-=warning, the following post contains graphic material, viewer discretion is advised=-
When I was a kid, I had sinus issues, the doctors said it was “over active” so use your imagination, let it run wild for a minute. I would use my over active sinus in emergency situations only. I am sharing this information for educational purposes only. Desmond, when you are old enough to read this, we will talk more.

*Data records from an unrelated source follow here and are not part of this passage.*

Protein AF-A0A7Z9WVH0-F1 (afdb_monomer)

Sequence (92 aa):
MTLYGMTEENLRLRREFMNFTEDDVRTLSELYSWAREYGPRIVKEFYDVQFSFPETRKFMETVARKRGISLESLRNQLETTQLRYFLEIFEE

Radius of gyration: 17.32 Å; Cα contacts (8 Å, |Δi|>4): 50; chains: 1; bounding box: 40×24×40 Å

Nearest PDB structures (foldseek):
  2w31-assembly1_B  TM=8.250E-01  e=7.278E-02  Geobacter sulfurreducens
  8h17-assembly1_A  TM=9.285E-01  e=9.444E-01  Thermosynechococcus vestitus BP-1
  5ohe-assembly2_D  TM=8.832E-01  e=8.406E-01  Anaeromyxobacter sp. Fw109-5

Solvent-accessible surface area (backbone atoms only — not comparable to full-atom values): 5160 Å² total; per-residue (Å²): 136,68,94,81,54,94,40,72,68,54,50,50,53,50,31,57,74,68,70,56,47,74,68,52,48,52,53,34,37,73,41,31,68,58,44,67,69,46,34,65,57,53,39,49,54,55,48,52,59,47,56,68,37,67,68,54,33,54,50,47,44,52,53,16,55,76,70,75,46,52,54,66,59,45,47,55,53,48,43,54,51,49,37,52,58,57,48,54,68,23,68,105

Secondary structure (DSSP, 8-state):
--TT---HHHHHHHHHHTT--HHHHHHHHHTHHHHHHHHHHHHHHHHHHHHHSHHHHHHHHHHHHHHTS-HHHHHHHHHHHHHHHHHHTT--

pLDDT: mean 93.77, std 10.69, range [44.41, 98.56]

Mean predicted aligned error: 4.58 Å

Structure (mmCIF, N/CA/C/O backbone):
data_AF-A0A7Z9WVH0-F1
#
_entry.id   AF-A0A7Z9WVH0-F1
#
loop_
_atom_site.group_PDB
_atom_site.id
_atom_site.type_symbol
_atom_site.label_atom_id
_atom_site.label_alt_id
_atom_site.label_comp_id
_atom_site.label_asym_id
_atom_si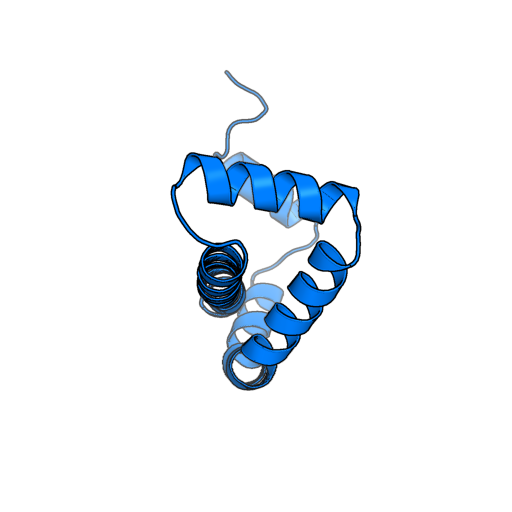te.label_entity_id
_atom_site.label_seq_id
_atom_site.pdbx_PDB_ins_code
_atom_site.Cartn_x
_atom_site.Cartn_y
_atom_site.Cartn_z
_atom_site.occupancy
_atom_site.B_iso_or_equiv
_atom_site.auth_seq_id
_atom_site.auth_comp_id
_atom_site.auth_asym_id
_atom_site.auth_atom_id
_atom_site.pdbx_PDB_model_num
ATOM 1 N N . MET A 1 1 ? 28.148 14.230 2.788 1.00 44.41 1 MET A N 1
ATOM 2 C CA . MET A 1 1 ? 27.769 13.409 1.621 1.00 44.41 1 MET A CA 1
ATOM 3 C C . MET A 1 1 ? 27.129 12.134 2.151 1.00 44.41 1 MET A C 1
ATOM 5 O O . MET A 1 1 ? 27.835 11.237 2.588 1.00 44.41 1 MET A O 1
ATOM 9 N N . THR A 1 2 ? 25.805 12.101 2.292 1.00 47.72 2 THR A N 1
ATOM 10 C CA . THR A 1 2 ? 25.102 10.922 2.815 1.00 47.72 2 THR A CA 1
ATOM 11 C C . THR A 1 2 ? 25.020 9.873 1.711 1.00 47.72 2 THR A C 1
ATOM 13 O O . THR A 1 2 ? 24.275 10.046 0.752 1.00 47.72 2 THR A O 1
ATOM 16 N N . LEU A 1 3 ? 25.762 8.771 1.861 1.00 50.66 3 LEU A N 1
ATOM 17 C CA . LEU A 1 3 ? 25.717 7.593 0.976 1.00 50.66 3 LEU A CA 1
ATOM 18 C C . LEU A 1 3 ? 24.298 7.004 0.782 1.00 50.66 3 LEU A C 1
ATOM 20 O O . LEU A 1 3 ? 24.088 6.196 -0.112 1.00 50.66 3 LEU A O 1
ATOM 24 N N . TYR A 1 4 ? 23.322 7.431 1.590 1.00 58.75 4 TYR A N 1
ATOM 25 C CA . TYR A 1 4 ? 21.928 6.979 1.580 1.00 58.75 4 TYR A CA 1
ATOM 26 C C . TYR A 1 4 ? 20.924 8.023 1.055 1.00 58.75 4 TYR A C 1
ATOM 28 O O . TYR A 1 4 ? 19.725 7.885 1.285 1.00 58.75 4 TYR A O 1
ATOM 36 N N . GLY A 1 5 ? 21.377 9.090 0.387 1.00 66.81 5 GLY A N 1
ATOM 37 C CA . GLY A 1 5 ? 20.465 10.060 -0.233 1.00 66.81 5 GLY A CA 1
ATOM 38 C C . GLY A 1 5 ? 19.684 9.454 -1.406 1.00 66.81 5 GLY A C 1
ATOM 39 O O . GLY A 1 5 ? 20.248 8.697 -2.194 1.00 66.81 5 GLY A O 1
ATOM 40 N N . MET A 1 6 ? 18.399 9.791 -1.547 1.00 78.81 6 MET A N 1
ATOM 41 C CA . MET A 1 6 ? 17.621 9.525 -2.767 1.00 78.81 6 MET A CA 1
ATOM 42 C C . MET A 1 6 ? 18.016 10.548 -3.842 1.00 78.81 6 MET A C 1
ATOM 44 O O . MET A 1 6 ? 17.325 11.539 -4.047 1.00 78.81 6 MET A O 1
ATOM 48 N N . THR A 1 7 ? 19.189 10.368 -4.449 1.00 89.12 7 THR A N 1
ATOM 49 C CA . THR A 1 7 ? 19.615 11.120 -5.640 1.00 89.12 7 THR A CA 1
ATOM 50 C C . THR A 1 7 ? 19.250 10.334 -6.894 1.00 89.12 7 THR A C 1
ATOM 52 O O . THR A 1 7 ? 19.176 9.107 -6.836 1.00 89.12 7 THR A O 1
ATOM 55 N N . GLU A 1 8 ? 19.097 11.009 -8.035 1.00 86.06 8 GLU A N 1
ATOM 56 C CA . GLU A 1 8 ? 18.845 10.335 -9.320 1.00 86.06 8 GLU A CA 1
ATOM 57 C C . GLU A 1 8 ? 19.890 9.262 -9.638 1.00 86.06 8 GLU A C 1
ATOM 59 O O . GLU A 1 8 ? 19.546 8.168 -10.073 1.00 86.06 8 GLU A O 1
ATOM 64 N N . GLU A 1 9 ? 21.161 9.523 -9.324 1.00 88.81 9 GLU A N 1
ATOM 65 C CA . GLU A 1 9 ? 22.229 8.544 -9.538 1.00 88.81 9 GLU A CA 1
ATOM 66 C C . GLU A 1 9 ? 22.078 7.307 -8.639 1.00 88.81 9 GLU A C 1
ATOM 68 O O . GLU A 1 9 ? 22.218 6.176 -9.101 1.00 88.81 9 GLU A O 1
ATOM 73 N N . ASN A 1 10 ? 21.710 7.488 -7.367 1.00 89.12 10 ASN A N 1
ATOM 74 C CA . ASN A 1 10 ? 21.451 6.358 -6.474 1.00 89.12 10 ASN A CA 1
ATOM 75 C C . ASN A 1 10 ? 20.186 5.587 -6.879 1.00 89.12 10 ASN A C 1
ATOM 77 O O . ASN A 1 10 ? 20.143 4.369 -6.714 1.00 89.12 10 ASN A O 1
ATOM 81 N N . LEU A 1 11 ? 19.158 6.267 -7.397 1.00 89.50 11 LEU A N 1
ATOM 82 C CA . LEU A 1 11 ? 17.954 5.620 -7.924 1.00 89.50 11 LEU A CA 1
ATOM 83 C C . LEU A 1 11 ? 18.269 4.812 -9.187 1.00 89.50 11 LEU A C 1
ATOM 85 O O . LEU A 1 11 ? 17.850 3.660 -9.284 1.00 89.50 11 LEU A O 1
ATOM 89 N N . ARG A 1 12 ? 19.075 5.365 -10.102 1.00 90.00 12 ARG A N 1
ATOM 90 C CA . ARG A 1 12 ? 19.562 4.671 -11.301 1.00 90.00 12 ARG A CA 1
ATOM 91 C C . ARG A 1 12 ? 20.309 3.387 -10.938 1.00 90.00 12 ARG A C 1
ATOM 93 O O . ARG A 1 12 ? 19.969 2.331 -11.459 1.00 90.00 12 ARG A O 1
ATOM 100 N N . LEU A 1 13 ? 21.256 3.456 -9.998 1.00 91.88 13 LEU A N 1
ATOM 101 C CA . LEU A 1 13 ? 22.014 2.284 -9.537 1.00 91.88 13 LEU A CA 1
ATOM 102 C C . LEU A 1 13 ? 21.124 1.220 -8.878 1.00 91.88 13 LEU A C 1
ATOM 104 O O . LEU A 1 13 ? 21.367 0.028 -9.043 1.00 91.88 13 LEU A O 1
ATOM 108 N N . ARG A 1 14 ? 20.080 1.622 -8.141 1.00 92.06 14 ARG A N 1
ATOM 109 C CA . ARG A 1 14 ? 19.115 0.676 -7.552 1.00 92.06 14 ARG A CA 1
ATOM 110 C C . ARG A 1 14 ? 18.272 -0.017 -8.617 1.00 92.06 14 ARG A C 1
ATOM 112 O O . ARG A 1 14 ? 18.056 -1.219 -8.500 1.00 92.06 14 ARG A O 1
ATOM 119 N N . ARG A 1 15 ? 17.820 0.714 -9.642 1.00 92.38 15 ARG A N 1
ATOM 120 C CA . ARG A 1 15 ? 17.110 0.126 -10.789 1.00 92.38 15 ARG A CA 1
ATOM 121 C C . ARG A 1 15 ? 17.999 -0.876 -11.521 1.00 92.38 15 ARG A C 1
ATOM 123 O O . ARG A 1 15 ? 17.582 -2.009 -11.720 1.00 92.38 15 ARG A O 1
ATOM 130 N N . GLU A 1 16 ? 19.250 -0.504 -11.793 1.00 92.50 16 GLU A N 1
ATOM 131 C CA . GLU A 1 16 ? 20.246 -1.385 -12.415 1.00 92.50 16 GLU A CA 1
ATOM 132 C C . GLU A 1 16 ? 20.494 -2.652 -11.579 1.00 92.50 16 GLU A C 1
ATOM 134 O O . GLU A 1 16 ? 20.445 -3.760 -12.106 1.00 92.50 16 GLU A O 1
ATOM 139 N N . PHE A 1 17 ? 20.663 -2.514 -10.259 1.00 94.94 17 PHE A N 1
ATOM 140 C CA . PHE A 1 17 ? 20.828 -3.651 -9.347 1.00 94.94 17 PHE A CA 1
ATOM 141 C C . PHE A 1 17 ? 19.627 -4.610 -9.348 1.00 94.94 17 PHE A C 1
ATOM 143 O O . PHE A 1 17 ? 19.809 -5.822 -9.256 1.00 94.94 17 PHE A O 1
ATOM 150 N N . MET A 1 18 ? 18.404 -4.083 -9.451 1.00 94.25 18 MET A N 1
ATOM 151 C CA . MET A 1 18 ? 17.177 -4.885 -9.536 1.00 94.25 18 MET A CA 1
ATOM 152 C C . MET A 1 18 ? 16.898 -5.410 -10.951 1.00 94.25 18 MET A C 1
ATOM 154 O O . MET A 1 18 ? 15.906 -6.110 -11.134 1.00 94.25 18 MET A O 1
ATOM 158 N N . ASN A 1 19 ? 17.740 -5.074 -11.937 1.00 95.81 19 ASN A N 1
ATOM 159 C CA . ASN A 1 19 ? 17.469 -5.278 -13.359 1.00 95.81 19 ASN A CA 1
ATOM 160 C C . ASN A 1 19 ? 16.087 -4.730 -13.773 1.00 95.81 19 ASN A C 1
ATOM 162 O O . ASN A 1 19 ? 15.383 -5.350 -14.561 1.00 95.81 19 ASN A O 1
ATOM 166 N N . PHE A 1 20 ? 15.697 -3.588 -13.196 1.00 94.81 20 PHE A N 1
ATOM 167 C CA . PHE A 1 20 ? 14.456 -2.882 -13.500 1.00 94.81 20 PHE A CA 1
ATOM 168 C C . PHE A 1 20 ? 14.710 -1.882 -14.628 1.00 94.81 20 PHE A C 1
ATOM 170 O O . PHE A 1 20 ? 15.497 -0.942 -14.480 1.00 94.81 20 PHE A O 1
ATOM 177 N N . THR A 1 21 ? 14.070 -2.118 -15.763 1.00 93.88 21 THR A N 1
ATOM 178 C CA . THR A 1 21 ? 14.304 -1.445 -17.041 1.00 93.88 21 THR A CA 1
ATOM 179 C C . THR A 1 21 ? 13.072 -0.665 -17.501 1.00 93.88 21 THR A C 1
ATOM 181 O O . THR A 1 21 ? 11.980 -0.815 -16.960 1.00 93.88 21 THR A O 1
ATOM 184 N N . GLU A 1 22 ? 13.223 0.144 -18.551 1.00 93.19 22 GLU A N 1
ATOM 185 C CA . GLU A 1 22 ? 12.095 0.831 -19.206 1.00 93.19 22 GLU A CA 1
ATOM 186 C C . GLU A 1 22 ? 11.042 -0.150 -19.761 1.00 93.19 22 GLU A C 1
ATOM 188 O O . GLU A 1 22 ? 9.862 0.184 -19.874 1.00 93.19 22 GLU A O 1
ATOM 193 N N . ASP A 1 23 ? 11.445 -1.380 -20.098 1.00 95.75 23 ASP A N 1
ATOM 194 C CA . ASP A 1 23 ? 10.518 -2.423 -20.540 1.00 95.75 23 ASP A CA 1
ATOM 195 C C . ASP A 1 23 ? 9.623 -2.909 -19.392 1.00 95.75 23 ASP A C 1
ATOM 197 O O . ASP A 1 23 ? 8.446 -3.205 -19.616 1.00 95.75 23 ASP A O 1
ATOM 201 N N . ASP A 1 24 ? 10.143 -2.932 -18.161 1.00 95.56 24 ASP A N 1
ATOM 202 C CA . ASP A 1 24 ? 9.364 -3.247 -16.962 1.00 95.56 24 ASP A CA 1
ATOM 203 C C . ASP A 1 24 ? 8.369 -2.127 -16.648 1.00 95.56 24 ASP A C 1
ATOM 205 O O . ASP A 1 24 ? 7.205 -2.417 -16.376 1.00 95.56 24 ASP A O 1
ATOM 209 N N . VAL A 1 25 ? 8.788 -0.859 -16.760 1.00 94.50 25 VAL A N 1
ATOM 210 C CA . VAL A 1 25 ? 7.894 0.306 -16.607 1.00 94.50 25 VAL A CA 1
ATOM 211 C C . VAL A 1 25 ? 6.742 0.215 -17.604 1.00 94.50 25 VAL A C 1
ATOM 213 O O . VAL A 1 25 ? 5.584 0.207 -17.200 1.00 94.50 25 VAL A O 1
ATOM 216 N N . ARG A 1 26 ? 7.040 0.012 -18.895 1.00 96.19 26 ARG A N 1
ATOM 217 C CA . ARG A 1 26 ? 6.008 -0.156 -19.930 1.00 96.19 26 ARG A CA 1
ATOM 218 C C . ARG A 1 26 ? 5.058 -1.316 -19.621 1.00 96.19 26 ARG A C 1
ATOM 220 O O . ARG A 1 26 ? 3.848 -1.176 -19.784 1.00 96.19 26 ARG A O 1
ATOM 227 N N . THR A 1 27 ? 5.597 -2.444 -19.160 1.00 96.25 27 THR A N 1
ATOM 228 C CA . THR A 1 27 ? 4.790 -3.609 -18.770 1.00 96.25 27 THR A CA 1
ATOM 229 C C . THR A 1 27 ? 3.852 -3.271 -17.608 1.00 96.25 27 THR A C 1
ATOM 231 O O . THR A 1 27 ? 2.687 -3.666 -17.623 1.00 96.25 27 THR A O 1
ATOM 234 N N . LEU A 1 28 ? 4.319 -2.516 -16.609 1.00 96.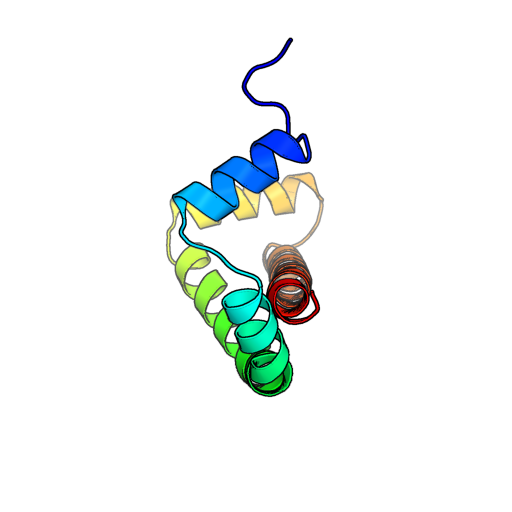81 28 LEU A N 1
ATOM 235 C CA . LEU A 1 28 ? 3.476 -2.045 -15.510 1.00 96.81 28 LEU A CA 1
ATOM 236 C C . LEU A 1 28 ? 2.374 -1.107 -16.020 1.00 96.81 28 LEU A C 1
ATOM 238 O O . LEU A 1 28 ? 1.210 -1.322 -15.685 1.00 96.81 28 LEU A O 1
ATOM 242 N N . SER A 1 29 ? 2.683 -0.145 -16.891 1.00 96.94 29 SER A N 1
ATOM 243 C CA . SER A 1 29 ? 1.668 0.764 -17.444 1.00 96.94 29 SER A CA 1
ATOM 244 C C . SER A 1 29 ? 0.577 0.009 -18.228 1.00 96.94 29 SER A C 1
ATOM 246 O O . SER A 1 29 ? -0.611 0.315 -18.109 1.00 96.94 29 SER A O 1
ATOM 248 N N . GLU A 1 30 ? 0.936 -1.046 -18.970 1.00 97.62 30 GLU A N 1
ATOM 249 C CA . GLU A 1 30 ? -0.026 -1.922 -19.666 1.00 97.62 30 GLU A CA 1
ATOM 250 C C . GLU A 1 30 ? -0.955 -2.688 -18.700 1.00 97.62 30 GLU A C 1
ATOM 252 O O . GLU A 1 30 ? -2.107 -2.987 -19.034 1.00 97.62 30 GLU A O 1
ATOM 257 N N . LEU A 1 31 ? -0.497 -2.959 -17.475 1.00 97.94 31 LEU A N 1
ATOM 258 C CA . LEU A 1 31 ? -1.261 -3.643 -16.428 1.00 97.94 31 LEU A CA 1
ATOM 259 C C . LEU A 1 31 ? -2.154 -2.707 -15.600 1.00 97.94 31 LEU A C 1
ATOM 261 O O . LEU A 1 31 ? -2.898 -3.191 -14.741 1.00 97.94 31 LEU A O 1
ATOM 265 N N . TYR A 1 32 ? -2.161 -1.398 -15.866 1.00 97.44 32 TYR A N 1
ATOM 266 C CA . TYR A 1 32 ? -2.945 -0.427 -15.094 1.00 97.44 32 TYR A CA 1
ATOM 267 C C . TYR A 1 32 ? -4.434 -0.791 -14.984 1.00 97.44 32 TYR A C 1
ATOM 269 O O . TYR A 1 32 ? -5.030 -0.709 -13.909 1.00 97.44 32 TYR A O 1
ATOM 277 N N . SER A 1 33 ? -5.047 -1.256 -16.078 1.00 97.62 33 SER A N 1
ATOM 278 C CA . SER A 1 33 ? -6.470 -1.637 -16.071 1.00 97.62 33 SER A CA 1
ATOM 279 C C . SER A 1 33 ? -6.748 -2.804 -15.119 1.00 97.62 33 SER A C 1
ATOM 281 O O . SER A 1 33 ? -7.728 -2.771 -14.373 1.00 97.62 33 SER A O 1
ATOM 283 N N . TRP A 1 34 ? -5.854 -3.796 -15.090 1.00 98.00 34 TRP A N 1
ATOM 284 C CA . TRP A 1 34 ? -5.916 -4.903 -14.138 1.00 98.00 34 TRP A CA 1
ATOM 285 C C . TRP A 1 34 ? -5.711 -4.405 -12.702 1.00 98.00 34 TRP A C 1
ATOM 287 O O . TRP A 1 34 ? -6.494 -4.742 -11.811 1.00 98.00 34 TRP A O 1
ATOM 297 N N . ALA A 1 35 ? -4.717 -3.545 -12.473 1.00 97.81 35 ALA A N 1
ATOM 298 C CA . ALA A 1 35 ? -4.445 -2.981 -11.154 1.00 97.81 35 ALA A CA 1
ATOM 299 C C . ALA A 1 35 ? -5.650 -2.192 -10.618 1.00 97.81 35 ALA A C 1
ATOM 301 O O . ALA A 1 35 ? -6.007 -2.320 -9.447 1.00 97.81 35 ALA A O 1
ATOM 302 N N . ARG A 1 36 ? -6.338 -1.436 -11.477 1.00 97.75 36 ARG A N 1
ATOM 303 C CA . ARG A 1 36 ? -7.555 -0.695 -11.125 1.00 97.75 36 ARG A CA 1
ATOM 304 C C . ARG A 1 36 ? -8.734 -1.607 -10.787 1.00 97.75 36 ARG A C 1
ATOM 306 O O . ARG A 1 36 ? -9.495 -1.291 -9.875 1.00 97.75 36 ARG A O 1
ATOM 313 N N . GLU A 1 37 ? -8.895 -2.715 -11.508 1.00 98.31 37 GLU A N 1
ATOM 314 C CA . GLU A 1 37 ? -9.970 -3.686 -11.273 1.00 98.31 37 GLU A CA 1
ATOM 315 C C . GLU A 1 37 ? -9.762 -4.467 -9.966 1.00 98.31 37 GLU A C 1
ATOM 317 O O . GLU A 1 37 ? -10.679 -4.574 -9.149 1.00 98.31 37 GLU A O 1
ATOM 322 N N . TYR A 1 38 ? -8.548 -4.972 -9.732 1.00 98.25 38 TYR A N 1
ATOM 323 C CA . TYR A 1 38 ? -8.259 -5.885 -8.620 1.00 98.25 38 TYR A CA 1
ATOM 324 C C . TYR A 1 38 ? -7.641 -5.206 -7.391 1.00 98.25 38 TYR A C 1
ATOM 326 O O . TYR A 1 38 ? -7.705 -5.756 -6.289 1.00 98.25 38 TYR A O 1
ATOM 334 N N . GLY A 1 39 ? -7.099 -3.997 -7.538 1.00 98.25 39 GLY A N 1
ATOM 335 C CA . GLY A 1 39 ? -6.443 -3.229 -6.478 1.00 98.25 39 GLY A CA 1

So you might be wondering how I could possibly use my “over active sinus” problems to my advantage? Well as a kid growing up, I lived among my fair share of bullies. Actually there was a whole street of them, and I remember them all by name to this day. I have a list, and if I ever find their IP address so help them. Anyway, I am not much of a fighter, never have been. I have touched on that subject before in my “throwing punches” post. My Dad even signed me up for Kick-Boxing one time. I guess thinking maybe that would help me. The first night there I got punched so hard in the stomach I felt my mashed potatoes come up from dinner an hour earlier, and as much as we Irish love our spuds, they do not taste better the 2nd time around. I was then placed in a choke hold to make sure I did not throw them up, how considerate.
Most times I just ran. Like an Irish Forest Gump I ran! I ran like the wind. I could at least out run most of those boys. I had crazy reflexes too, I could turn and duck like a ninja. Sure a shirt might have been grabbed or ripped, but I always escaped. But then there was the time I was surrounded, there was no escape. I was in the middle of the street being closed in on, and everyone was watching, because Hogan was about to get a beat down….again.
The funny thing is I remember I had two “Digestive Biscuits” in my hand (cookies for u Americans). If you have ever had these you know they are dry and stick to your teeth and gum’s like a paste. They are meant to be dipped in hot tea, but only for a second, because it will break, fall off and turn our tea into a soggy mess! I was really happy to have these biscuits in my hand, they were not my favorite, but a treat no less from my mom who had just given them to me. I sure as heck was not letting them go to waste for a butt kicking. What happened next I have only shared with maybe two people in this whole world, I am about to reveal my act of pure desperation.
I was in an impossible situation, the following actions are justified. What was I to do? As my attackers closed in on me I shoved both of those digestive biscuits in my mouth (not recommended) I chewed them as best I could. I then took a deep breath blew as much air out my nose and mouth as I could possibly could blow and screamed bloody murder. What happened next was both hilarious and disturbing. Chewed up biscuit spew and flew everywhere, and from my nose came an unholy amount of over active sinus snot, I was like a human can of silly string from which there was no escape! I swung my head left to right to maximize damage and coverage. If I was going down, so was everyone else around me in a phlegm of glory. Boys were screaming for their mothers, little girls were crying for their fathers, parents were in complete shock and awe. When I opened my eyes I stood there alone on the street, everyone had ran away. THEY had ran away. I was victorious, and I………needed a tissue.
So there you have it, my shame, my victory, my complete respect for airborne mucus. I have been sick now for over a week with a sinus infection. It has brought back memories of my childhood. You all have been warned; do not mess with The Hogan when his sinus’s are over active, or I will unleash the flood.